Mindful New Year Resolutions

Every December, come the 29th or so, I get into what almost feels like nesting for a new year. The diaries get purchased, wall planners blu tacked, rooms, cupboards and shelves tidied. My very special guest, the new year is about to arrive and I need to put my best face forward. There was also a time I would diligently write up my resolutions. I had various approaches to planning what goals were going to define my new year, but lets just say across a decade there were common themes:

·             Lose weight

·             Exercise more

·             Drink less

·             Be kinder

·             Make more time for friends

·             Save more money

·             Be neater/tidier/cleaner

·             Blah blah blah

When I think back now, those resolutions are simply a wish list of ‘adulting’ and unsurprisingly if I hadn’t nailed shiz like tidying my room already, wasn’t likely I was going to nail that in a new year. No wonder new years resolutions have a short shelf life, and tend to not only get abandoned but leave a nasty feeling of failure; What I should have had on my list, to save a lot of time and heartache was much shorter:

·             Tidy my mind

·             Surrender to what is

That is all. By uncluttering my mind, being present and focussed, all the other outcomes would have happened as they are outer symptoms of inner disquiet, rather than being the thing to fix. That memo would have been welcome in a Christmas cracker a couple of decades earlier. Tidying you mind (well in my case) has felt a lot more active. Tidying feels like I’m gently picking up stray crumbs with a dustpan. In reality, it’s more akin to bringing in a front end loader and shovelling piles of waste onto a tip. Mmmm. I can feel the Iibis and seagulls pecking over my rotting mind waste as we speak.
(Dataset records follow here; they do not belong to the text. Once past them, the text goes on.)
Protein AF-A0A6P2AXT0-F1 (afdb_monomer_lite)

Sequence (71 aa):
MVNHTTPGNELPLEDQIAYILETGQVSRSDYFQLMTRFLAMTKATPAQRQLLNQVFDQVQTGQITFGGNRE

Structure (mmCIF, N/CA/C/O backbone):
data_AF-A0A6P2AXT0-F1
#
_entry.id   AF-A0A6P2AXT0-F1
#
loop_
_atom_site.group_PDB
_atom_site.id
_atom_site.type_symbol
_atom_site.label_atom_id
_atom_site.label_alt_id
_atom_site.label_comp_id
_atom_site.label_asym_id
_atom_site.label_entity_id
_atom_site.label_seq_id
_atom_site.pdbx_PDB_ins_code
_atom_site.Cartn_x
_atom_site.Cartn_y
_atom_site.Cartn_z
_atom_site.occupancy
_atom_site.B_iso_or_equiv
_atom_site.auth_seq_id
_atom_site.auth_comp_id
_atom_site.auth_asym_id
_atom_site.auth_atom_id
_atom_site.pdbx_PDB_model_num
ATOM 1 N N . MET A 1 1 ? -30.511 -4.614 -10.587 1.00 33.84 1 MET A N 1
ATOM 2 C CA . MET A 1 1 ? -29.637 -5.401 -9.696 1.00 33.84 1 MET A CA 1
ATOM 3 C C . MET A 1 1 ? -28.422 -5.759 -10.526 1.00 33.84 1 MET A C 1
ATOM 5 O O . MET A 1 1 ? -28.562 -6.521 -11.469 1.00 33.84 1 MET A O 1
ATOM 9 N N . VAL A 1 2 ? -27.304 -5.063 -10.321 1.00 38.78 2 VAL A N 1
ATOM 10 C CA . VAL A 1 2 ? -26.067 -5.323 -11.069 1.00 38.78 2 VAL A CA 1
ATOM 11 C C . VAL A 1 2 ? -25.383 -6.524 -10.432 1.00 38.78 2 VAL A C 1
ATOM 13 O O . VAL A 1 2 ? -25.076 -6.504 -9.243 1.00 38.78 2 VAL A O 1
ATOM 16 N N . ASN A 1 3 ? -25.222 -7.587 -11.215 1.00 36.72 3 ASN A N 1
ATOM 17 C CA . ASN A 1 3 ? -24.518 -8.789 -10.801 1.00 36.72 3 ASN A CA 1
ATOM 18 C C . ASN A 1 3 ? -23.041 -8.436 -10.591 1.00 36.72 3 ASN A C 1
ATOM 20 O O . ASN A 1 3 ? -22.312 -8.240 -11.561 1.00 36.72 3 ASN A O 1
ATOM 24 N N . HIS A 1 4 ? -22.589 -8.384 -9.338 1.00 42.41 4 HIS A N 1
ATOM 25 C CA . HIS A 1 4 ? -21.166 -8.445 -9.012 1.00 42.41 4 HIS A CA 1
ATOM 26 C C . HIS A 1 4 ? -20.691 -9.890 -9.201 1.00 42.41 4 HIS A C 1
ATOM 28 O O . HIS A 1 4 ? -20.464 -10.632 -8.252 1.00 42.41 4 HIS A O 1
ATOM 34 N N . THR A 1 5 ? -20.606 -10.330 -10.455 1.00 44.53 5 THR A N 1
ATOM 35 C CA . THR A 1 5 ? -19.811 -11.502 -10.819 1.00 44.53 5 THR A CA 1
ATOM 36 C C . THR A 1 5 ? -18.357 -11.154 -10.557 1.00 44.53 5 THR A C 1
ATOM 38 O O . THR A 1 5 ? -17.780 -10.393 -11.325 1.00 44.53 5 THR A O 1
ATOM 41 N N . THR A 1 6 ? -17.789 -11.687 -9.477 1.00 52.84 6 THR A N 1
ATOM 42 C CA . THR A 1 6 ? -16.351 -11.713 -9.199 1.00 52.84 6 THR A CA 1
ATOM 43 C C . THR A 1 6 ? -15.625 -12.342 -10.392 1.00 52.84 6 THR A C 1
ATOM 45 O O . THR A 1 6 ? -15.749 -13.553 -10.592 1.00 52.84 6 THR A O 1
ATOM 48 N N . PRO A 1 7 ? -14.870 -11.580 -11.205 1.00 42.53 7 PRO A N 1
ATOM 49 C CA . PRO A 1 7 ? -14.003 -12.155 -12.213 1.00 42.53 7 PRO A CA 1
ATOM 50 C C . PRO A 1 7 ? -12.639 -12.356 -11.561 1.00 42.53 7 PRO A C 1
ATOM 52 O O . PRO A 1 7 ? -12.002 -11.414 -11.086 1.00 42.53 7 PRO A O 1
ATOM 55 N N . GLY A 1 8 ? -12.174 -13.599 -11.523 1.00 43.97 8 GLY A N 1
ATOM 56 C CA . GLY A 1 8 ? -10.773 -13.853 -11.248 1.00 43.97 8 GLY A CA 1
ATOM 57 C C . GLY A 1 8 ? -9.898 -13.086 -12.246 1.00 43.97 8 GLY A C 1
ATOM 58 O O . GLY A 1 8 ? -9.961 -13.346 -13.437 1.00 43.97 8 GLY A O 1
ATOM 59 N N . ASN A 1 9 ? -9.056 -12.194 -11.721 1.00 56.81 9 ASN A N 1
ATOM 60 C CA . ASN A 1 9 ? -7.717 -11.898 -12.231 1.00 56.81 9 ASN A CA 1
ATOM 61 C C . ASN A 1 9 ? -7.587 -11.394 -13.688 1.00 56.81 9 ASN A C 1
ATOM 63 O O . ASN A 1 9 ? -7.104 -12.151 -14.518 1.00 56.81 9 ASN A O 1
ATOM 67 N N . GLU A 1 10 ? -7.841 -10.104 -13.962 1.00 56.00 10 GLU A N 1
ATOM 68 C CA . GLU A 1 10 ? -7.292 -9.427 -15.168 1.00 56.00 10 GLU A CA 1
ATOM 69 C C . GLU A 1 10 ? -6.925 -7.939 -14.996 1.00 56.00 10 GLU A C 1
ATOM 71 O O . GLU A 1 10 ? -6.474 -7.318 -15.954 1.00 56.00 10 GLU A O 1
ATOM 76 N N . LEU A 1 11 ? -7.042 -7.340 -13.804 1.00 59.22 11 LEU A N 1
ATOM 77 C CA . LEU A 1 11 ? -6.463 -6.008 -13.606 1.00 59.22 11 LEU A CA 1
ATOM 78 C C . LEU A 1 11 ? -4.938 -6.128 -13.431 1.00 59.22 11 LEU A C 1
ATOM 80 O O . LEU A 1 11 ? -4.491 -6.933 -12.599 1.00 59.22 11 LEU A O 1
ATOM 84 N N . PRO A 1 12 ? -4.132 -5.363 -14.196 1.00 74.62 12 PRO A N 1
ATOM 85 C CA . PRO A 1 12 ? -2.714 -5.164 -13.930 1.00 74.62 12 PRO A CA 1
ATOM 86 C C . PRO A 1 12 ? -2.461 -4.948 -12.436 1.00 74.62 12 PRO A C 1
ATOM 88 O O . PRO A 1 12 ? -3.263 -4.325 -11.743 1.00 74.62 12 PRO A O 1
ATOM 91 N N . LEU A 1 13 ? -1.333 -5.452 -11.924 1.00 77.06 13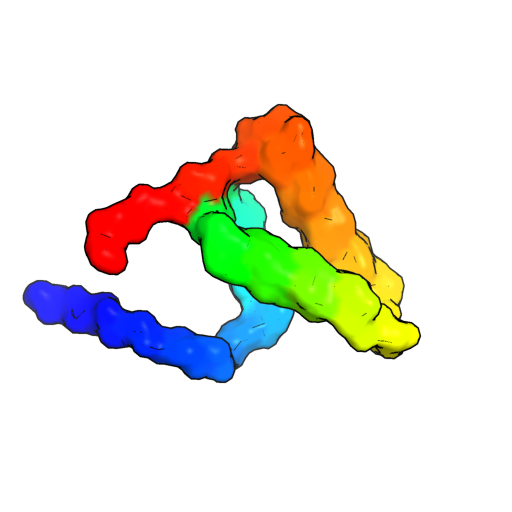 LEU A N 1
ATOM 92 C CA . LEU A 1 13 ? -0.956 -5.289 -10.510 1.00 77.06 13 LEU A CA 1
ATOM 93 C C . LEU A 1 13 ? -1.064 -3.822 -10.054 1.00 77.06 13 LEU A C 1
ATOM 95 O O . LEU A 1 13 ? -1.462 -3.550 -8.928 1.00 77.06 13 LEU A O 1
ATOM 99 N N . GLU A 1 14 ? -0.725 -2.899 -10.949 1.00 81.00 14 GLU A N 1
ATOM 100 C CA . GLU A 1 14 ? -0.780 -1.456 -10.731 1.00 81.00 14 GLU A CA 1
ATOM 101 C C . GLU A 1 14 ? -2.215 -0.961 -10.503 1.00 81.00 14 GLU A C 1
ATOM 103 O O . GLU A 1 14 ? -2.443 -0.200 -9.568 1.00 81.00 14 GLU A O 1
ATOM 108 N N . ASP A 1 15 ? -3.187 -1.473 -11.258 1.00 82.12 15 ASP A N 1
ATOM 109 C CA . ASP A 1 15 ? -4.600 -1.102 -11.130 1.00 82.12 15 ASP A CA 1
ATOM 110 C C . ASP A 1 15 ? -5.234 -1.685 -9.858 1.00 82.12 15 ASP A C 1
ATOM 112 O O . ASP A 1 15 ? -6.028 -1.021 -9.194 1.00 82.12 15 ASP A O 1
ATOM 116 N N . GLN A 1 16 ? -4.841 -2.903 -9.457 1.00 82.81 16 GLN A N 1
ATOM 117 C CA . GLN A 1 16 ? -5.252 -3.463 -8.161 1.00 82.81 16 GLN A CA 1
ATOM 118 C C . GLN A 1 16 ? -4.722 -2.632 -6.991 1.00 82.81 16 GLN A C 1
ATOM 120 O O . GLN A 1 16 ? -5.456 -2.354 -6.043 1.00 82.81 16 GLN A O 1
ATOM 125 N N . ILE A 1 17 ? -3.450 -2.228 -7.051 1.00 84.81 17 ILE A N 1
ATOM 126 C CA . ILE A 1 17 ? -2.844 -1.395 -6.010 1.00 84.81 17 ILE A CA 1
ATOM 127 C C . ILE A 1 17 ? -3.501 -0.012 -5.989 1.00 84.81 17 ILE A C 1
ATOM 129 O O . ILE A 1 17 ? -3.831 0.473 -4.909 1.00 84.81 17 ILE A O 1
ATOM 133 N N . ALA A 1 18 ? -3.747 0.597 -7.152 1.00 86.81 18 ALA A N 1
ATOM 134 C CA . ALA A 1 18 ? -4.427 1.885 -7.249 1.00 86.81 18 ALA A CA 1
ATOM 135 C C . ALA A 1 18 ? -5.814 1.846 -6.592 1.00 86.81 18 ALA A C 1
ATOM 137 O O . ALA A 1 18 ? -6.116 2.704 -5.766 1.00 86.81 18 ALA A O 1
ATOM 138 N N . TYR A 1 19 ? -6.606 0.806 -6.866 1.00 85.06 19 TYR A N 1
ATOM 139 C CA . TYR A 1 19 ? -7.919 0.619 -6.247 1.00 85.06 19 TYR A CA 1
ATOM 140 C C . TYR A 1 19 ? -7.844 0.473 -4.716 1.00 85.06 19 TYR A C 1
ATOM 142 O O . TYR A 1 19 ? -8.638 1.069 -3.989 1.00 85.06 19 TYR A O 1
ATOM 150 N N . ILE A 1 20 ? -6.875 -0.286 -4.196 1.00 86.44 20 ILE A N 1
ATOM 151 C CA . ILE A 1 20 ? -6.672 -0.450 -2.745 1.00 86.44 20 ILE A CA 1
ATOM 152 C C . ILE A 1 20 ? -6.295 0.883 -2.083 1.00 86.44 20 ILE A C 1
ATOM 154 O O . ILE A 1 20 ? -6.810 1.216 -1.015 1.00 86.44 20 ILE A O 1
ATOM 158 N N . LEU A 1 21 ? -5.412 1.654 -2.721 1.00 86.06 21 LEU A N 1
ATOM 159 C CA . LEU A 1 21 ? -4.997 2.969 -2.231 1.00 86.06 21 LEU A CA 1
ATOM 160 C C . LEU A 1 21 ? -6.153 3.977 -2.263 1.00 86.06 21 LEU A C 1
ATOM 162 O O . LEU A 1 21 ? -6.306 4.755 -1.327 1.00 86.06 21 LEU A O 1
ATOM 166 N N . GLU A 1 22 ? -6.970 3.956 -3.316 1.00 88.19 22 GLU A N 1
ATOM 167 C CA . GLU A 1 22 ? -8.122 4.850 -3.467 1.00 88.19 22 GLU A CA 1
ATOM 168 C C . GLU A 1 22 ? -9.233 4.530 -2.459 1.00 88.19 22 GLU A C 1
ATOM 170 O O . GLU A 1 22 ? -9.808 5.430 -1.849 1.00 88.19 22 GLU A O 1
ATOM 175 N N . THR A 1 23 ? -9.522 3.245 -2.252 1.00 87.25 23 THR A N 1
ATOM 176 C CA . THR A 1 23 ? -10.583 2.808 -1.333 1.00 87.25 23 THR A CA 1
ATOM 177 C C . THR A 1 23 ? -10.158 2.815 0.133 1.00 87.25 23 THR A C 1
ATOM 179 O O . THR A 1 23 ? -11.016 2.787 1.016 1.00 87.25 23 THR A O 1
ATOM 182 N N . GLY A 1 24 ? -8.850 2.814 0.417 1.00 86.94 24 GLY A N 1
ATOM 183 C CA . GLY A 1 24 ? -8.320 2.658 1.774 1.00 86.94 24 GLY A CA 1
ATOM 184 C C . GLY A 1 24 ? -8.648 1.293 2.394 1.00 86.94 24 GLY A C 1
ATOM 185 O O . GLY A 1 24 ? -8.570 1.114 3.614 1.00 86.94 24 GLY A O 1
ATOM 186 N N . GLN A 1 25 ? -9.062 0.326 1.572 1.00 86.62 25 GLN A N 1
ATOM 187 C CA . GLN A 1 25 ? -9.505 -0.986 2.014 1.00 86.62 25 GLN A CA 1
ATOM 188 C C . GLN A 1 25 ? -8.846 -2.085 1.192 1.00 86.62 25 GLN A C 1
ATOM 190 O O . GLN A 1 25 ? -8.710 -1.999 -0.025 1.00 86.62 25 GLN A O 1
ATOM 195 N N . VAL A 1 26 ? -8.466 -3.161 1.874 1.00 88.31 26 VAL A N 1
ATOM 196 C CA . VAL A 1 26 ? -7.938 -4.364 1.228 1.00 88.31 26 VAL A CA 1
ATOM 197 C C . VAL A 1 26 ? -8.595 -5.602 1.816 1.00 88.31 26 VAL A C 1
ATOM 199 O O . VAL A 1 26 ? -8.765 -5.708 3.033 1.00 88.31 26 VAL A O 1
ATOM 202 N N . SER A 1 27 ? -8.967 -6.564 0.974 1.00 87.19 27 SER A N 1
ATOM 203 C CA . SER A 1 27 ? -9.433 -7.853 1.477 1.00 87.19 27 SER A CA 1
ATOM 204 C C . SER A 1 27 ? -8.255 -8.679 1.992 1.00 87.19 27 SER A C 1
ATOM 206 O O . SER A 1 27 ? -7.111 -8.533 1.554 1.00 87.19 27 SER A O 1
ATOM 208 N N . ARG A 1 28 ? -8.512 -9.596 2.931 1.00 83.12 28 ARG A N 1
ATOM 209 C CA . ARG A 1 28 ? -7.451 -10.492 3.420 1.00 83.12 28 ARG A CA 1
ATOM 210 C C . ARG A 1 28 ? -6.884 -11.356 2.294 1.00 83.12 28 ARG A C 1
ATOM 212 O O . ARG A 1 28 ? -5.677 -11.566 2.254 1.00 83.12 28 ARG A O 1
ATOM 219 N N . SER A 1 29 ? -7.732 -11.839 1.386 1.00 84.50 29 SER A N 1
ATOM 220 C CA . SER A 1 29 ? -7.302 -12.629 0.229 1.00 84.50 29 SER A CA 1
ATOM 221 C C . SER A 1 29 ? -6.389 -11.832 -0.695 1.00 84.50 29 SER A C 1
ATOM 223 O O . SER A 1 29 ? -5.333 -12.343 -1.060 1.00 84.50 29 SER A O 1
ATOM 225 N N . ASP A 1 30 ? -6.737 -10.583 -1.008 1.00 83.44 30 ASP A N 1
ATOM 226 C CA . ASP A 1 30 ? -5.929 -9.745 -1.901 1.00 83.44 30 ASP A CA 1
ATOM 227 C C . ASP A 1 30 ? -4.597 -9.389 -1.248 1.00 83.44 30 ASP A C 1
ATOM 229 O O . ASP A 1 30 ? -3.545 -9.507 -1.869 1.00 83.44 30 ASP A O 1
ATOM 233 N N . TYR A 1 31 ? -4.614 -9.066 0.046 1.00 85.38 31 TYR A N 1
ATOM 234 C CA . TYR A 1 31 ? -3.398 -8.818 0.811 1.00 85.38 31 TYR A CA 1
ATOM 235 C C . TYR A 1 31 ? -2.445 -10.023 0.801 1.00 85.38 31 TYR A C 1
ATOM 237 O O . TYR A 1 31 ? -1.249 -9.872 0.540 1.00 85.38 31 TYR A O 1
ATOM 245 N N . PHE A 1 32 ? -2.963 -11.236 1.029 1.00 83.81 32 PHE A N 1
ATOM 246 C CA . PHE A 1 32 ? -2.152 -12.452 0.945 1.00 83.81 32 PHE A CA 1
ATOM 247 C C . PHE A 1 32 ? -1.638 -12.701 -0.475 1.00 83.81 32 PHE A C 1
ATOM 249 O O . PHE A 1 32 ? -0.469 -13.046 -0.632 1.00 83.81 32 PHE A O 1
ATOM 256 N N . GLN A 1 33 ? -2.452 -12.476 -1.509 1.00 84.12 33 GLN A N 1
ATOM 257 C CA . GLN A 1 33 ? -2.009 -12.605 -2.899 1.00 84.12 33 GLN A CA 1
ATOM 258 C C . GLN A 1 33 ? -0.896 -11.609 -3.247 1.00 84.12 33 GLN A C 1
ATOM 260 O O . GLN A 1 33 ? 0.085 -11.996 -3.886 1.00 84.12 33 GLN A O 1
ATOM 265 N N . LEU A 1 34 ? -1.000 -10.355 -2.794 1.00 82.50 34 LEU A N 1
ATOM 266 C CA . LEU A 1 34 ? 0.041 -9.338 -2.964 1.00 82.50 34 LEU A CA 1
ATOM 267 C C . LEU A 1 34 ? 1.332 -9.735 -2.243 1.00 82.50 34 LEU A C 1
ATOM 269 O O . LEU A 1 34 ? 2.409 -9.640 -2.828 1.00 82.50 34 LEU A O 1
ATOM 273 N N . MET A 1 35 ? 1.233 -10.254 -1.017 1.00 82.62 35 MET A N 1
ATOM 274 C CA . MET A 1 35 ? 2.381 -10.761 -0.259 1.00 82.62 35 MET A CA 1
ATOM 275 C C . MET A 1 35 ? 3.046 -11.951 -0.959 1.00 82.62 35 MET A C 1
ATOM 277 O O . MET A 1 35 ? 4.265 -11.985 -1.115 1.00 82.62 35 MET A O 1
ATOM 281 N N . THR A 1 36 ? 2.260 -12.920 -1.432 1.00 81.56 36 THR A N 1
ATOM 282 C CA . THR A 1 36 ? 2.784 -14.068 -2.180 1.00 81.56 36 THR A CA 1
ATOM 283 C C . THR A 1 36 ? 3.452 -13.622 -3.477 1.00 81.56 36 THR A C 1
ATOM 285 O O . THR A 1 36 ? 4.540 -14.105 -3.784 1.00 81.56 36 THR A O 1
ATOM 288 N N . ARG A 1 37 ? 2.866 -12.666 -4.215 1.00 76.12 37 ARG A N 1
ATOM 289 C CA . ARG A 1 37 ? 3.496 -12.074 -5.407 1.00 76.12 37 ARG A CA 1
ATOM 290 C C . ARG A 1 37 ? 4.800 -11.367 -5.054 1.00 76.12 37 ARG A C 1
ATOM 292 O O . ARG A 1 37 ? 5.796 -11.612 -5.722 1.00 76.12 37 ARG A O 1
ATOM 299 N N . PHE A 1 38 ? 4.824 -10.564 -3.993 1.00 76.81 38 PHE A N 1
ATOM 300 C CA . PHE A 1 38 ? 6.033 -9.888 -3.521 1.00 76.81 38 PHE A CA 1
ATOM 301 C C . PHE A 1 38 ? 7.163 -10.882 -3.209 1.00 76.81 38 PHE A C 1
ATOM 303 O O . PHE A 1 38 ? 8.287 -10.701 -3.672 1.00 76.81 38 PHE A O 1
ATOM 310 N N . LEU A 1 39 ? 6.852 -11.969 -2.494 1.00 76.44 39 LEU A N 1
ATOM 311 C CA . LEU A 1 39 ? 7.820 -13.011 -2.136 1.00 76.44 39 LEU A CA 1
ATOM 312 C C . LEU A 1 39 ? 8.261 -13.863 -3.340 1.00 76.44 39 LEU A C 1
ATOM 314 O O . LEU A 1 39 ? 9.414 -14.284 -3.404 1.00 76.44 39 LEU A O 1
ATOM 318 N N . ALA A 1 40 ? 7.368 -14.112 -4.302 1.00 76.94 40 ALA A N 1
ATOM 319 C CA . ALA A 1 40 ? 7.661 -14.897 -5.504 1.00 76.94 40 ALA A CA 1
ATOM 320 C C . ALA A 1 40 ? 8.349 -14.081 -6.618 1.00 76.94 40 ALA A C 1
ATOM 322 O O . ALA A 1 40 ? 8.989 -14.654 -7.507 1.00 76.94 40 ALA A O 1
ATOM 323 N N . MET A 1 41 ? 8.235 -12.748 -6.602 1.00 67.31 41 MET A N 1
ATOM 324 C CA . MET A 1 41 ? 8.785 -11.869 -7.634 1.00 67.31 41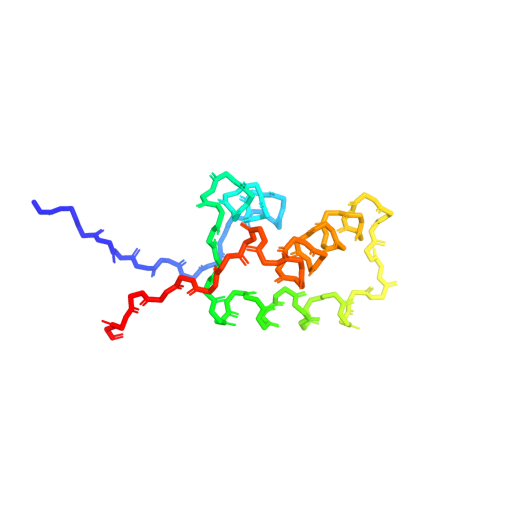 MET A CA 1
ATOM 325 C C . MET A 1 41 ? 10.300 -11.683 -7.491 1.00 67.31 41 MET A C 1
ATOM 327 O O . MET A 1 41 ? 10.811 -10.658 -7.040 1.00 67.31 41 MET A O 1
ATOM 331 N N . THR A 1 42 ? 11.044 -12.643 -8.030 1.00 60.53 42 THR A N 1
ATOM 332 C CA . THR A 1 42 ? 12.501 -12.535 -8.212 1.00 60.53 42 THR A CA 1
ATOM 333 C C . THR A 1 42 ? 12.909 -11.439 -9.211 1.00 60.53 42 THR A C 1
ATOM 335 O O . THR A 1 42 ? 14.039 -10.959 -9.152 1.00 60.53 42 THR A O 1
ATOM 338 N N . LYS A 1 43 ? 11.993 -10.988 -10.088 1.00 64.69 43 LYS A N 1
ATOM 339 C CA . LYS A 1 43 ? 12.229 -9.974 -11.141 1.00 64.69 43 LYS A CA 1
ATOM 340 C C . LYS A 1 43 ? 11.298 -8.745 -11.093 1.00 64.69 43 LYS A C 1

As my resolution list diminished, I realised that planning was part of the problem of believing that I had a lot more control over what was coming down the line. By making plans that were related to what I wanted to happen, I wasn’t creating a blueprint for what I needed to do to make the space to appreciate what could happen. Small but subtle difference. If I mash up my spiritual with my lean start up, which as you know I oh so love to do, it is creating measurable short term goals to reach a quarterly result, which are inherently agile. They contribute to an overarching outcome, and have values at their core, but they aren’t the only way to get there, and I have to have a loose grip as an opportunity may materialise that is far better, but I would miss it if I stuck to a fixed path.

Surrender to what is makes agility easy, you don’t have to do anything except the incredibly hard practice of staying present and mindful, to really being where you are and immersed in what you are doing, and who you are doing it with. By being here now, you get the immense benefit of actually experiencing life in the moment, which is actually the best version of adulting there is.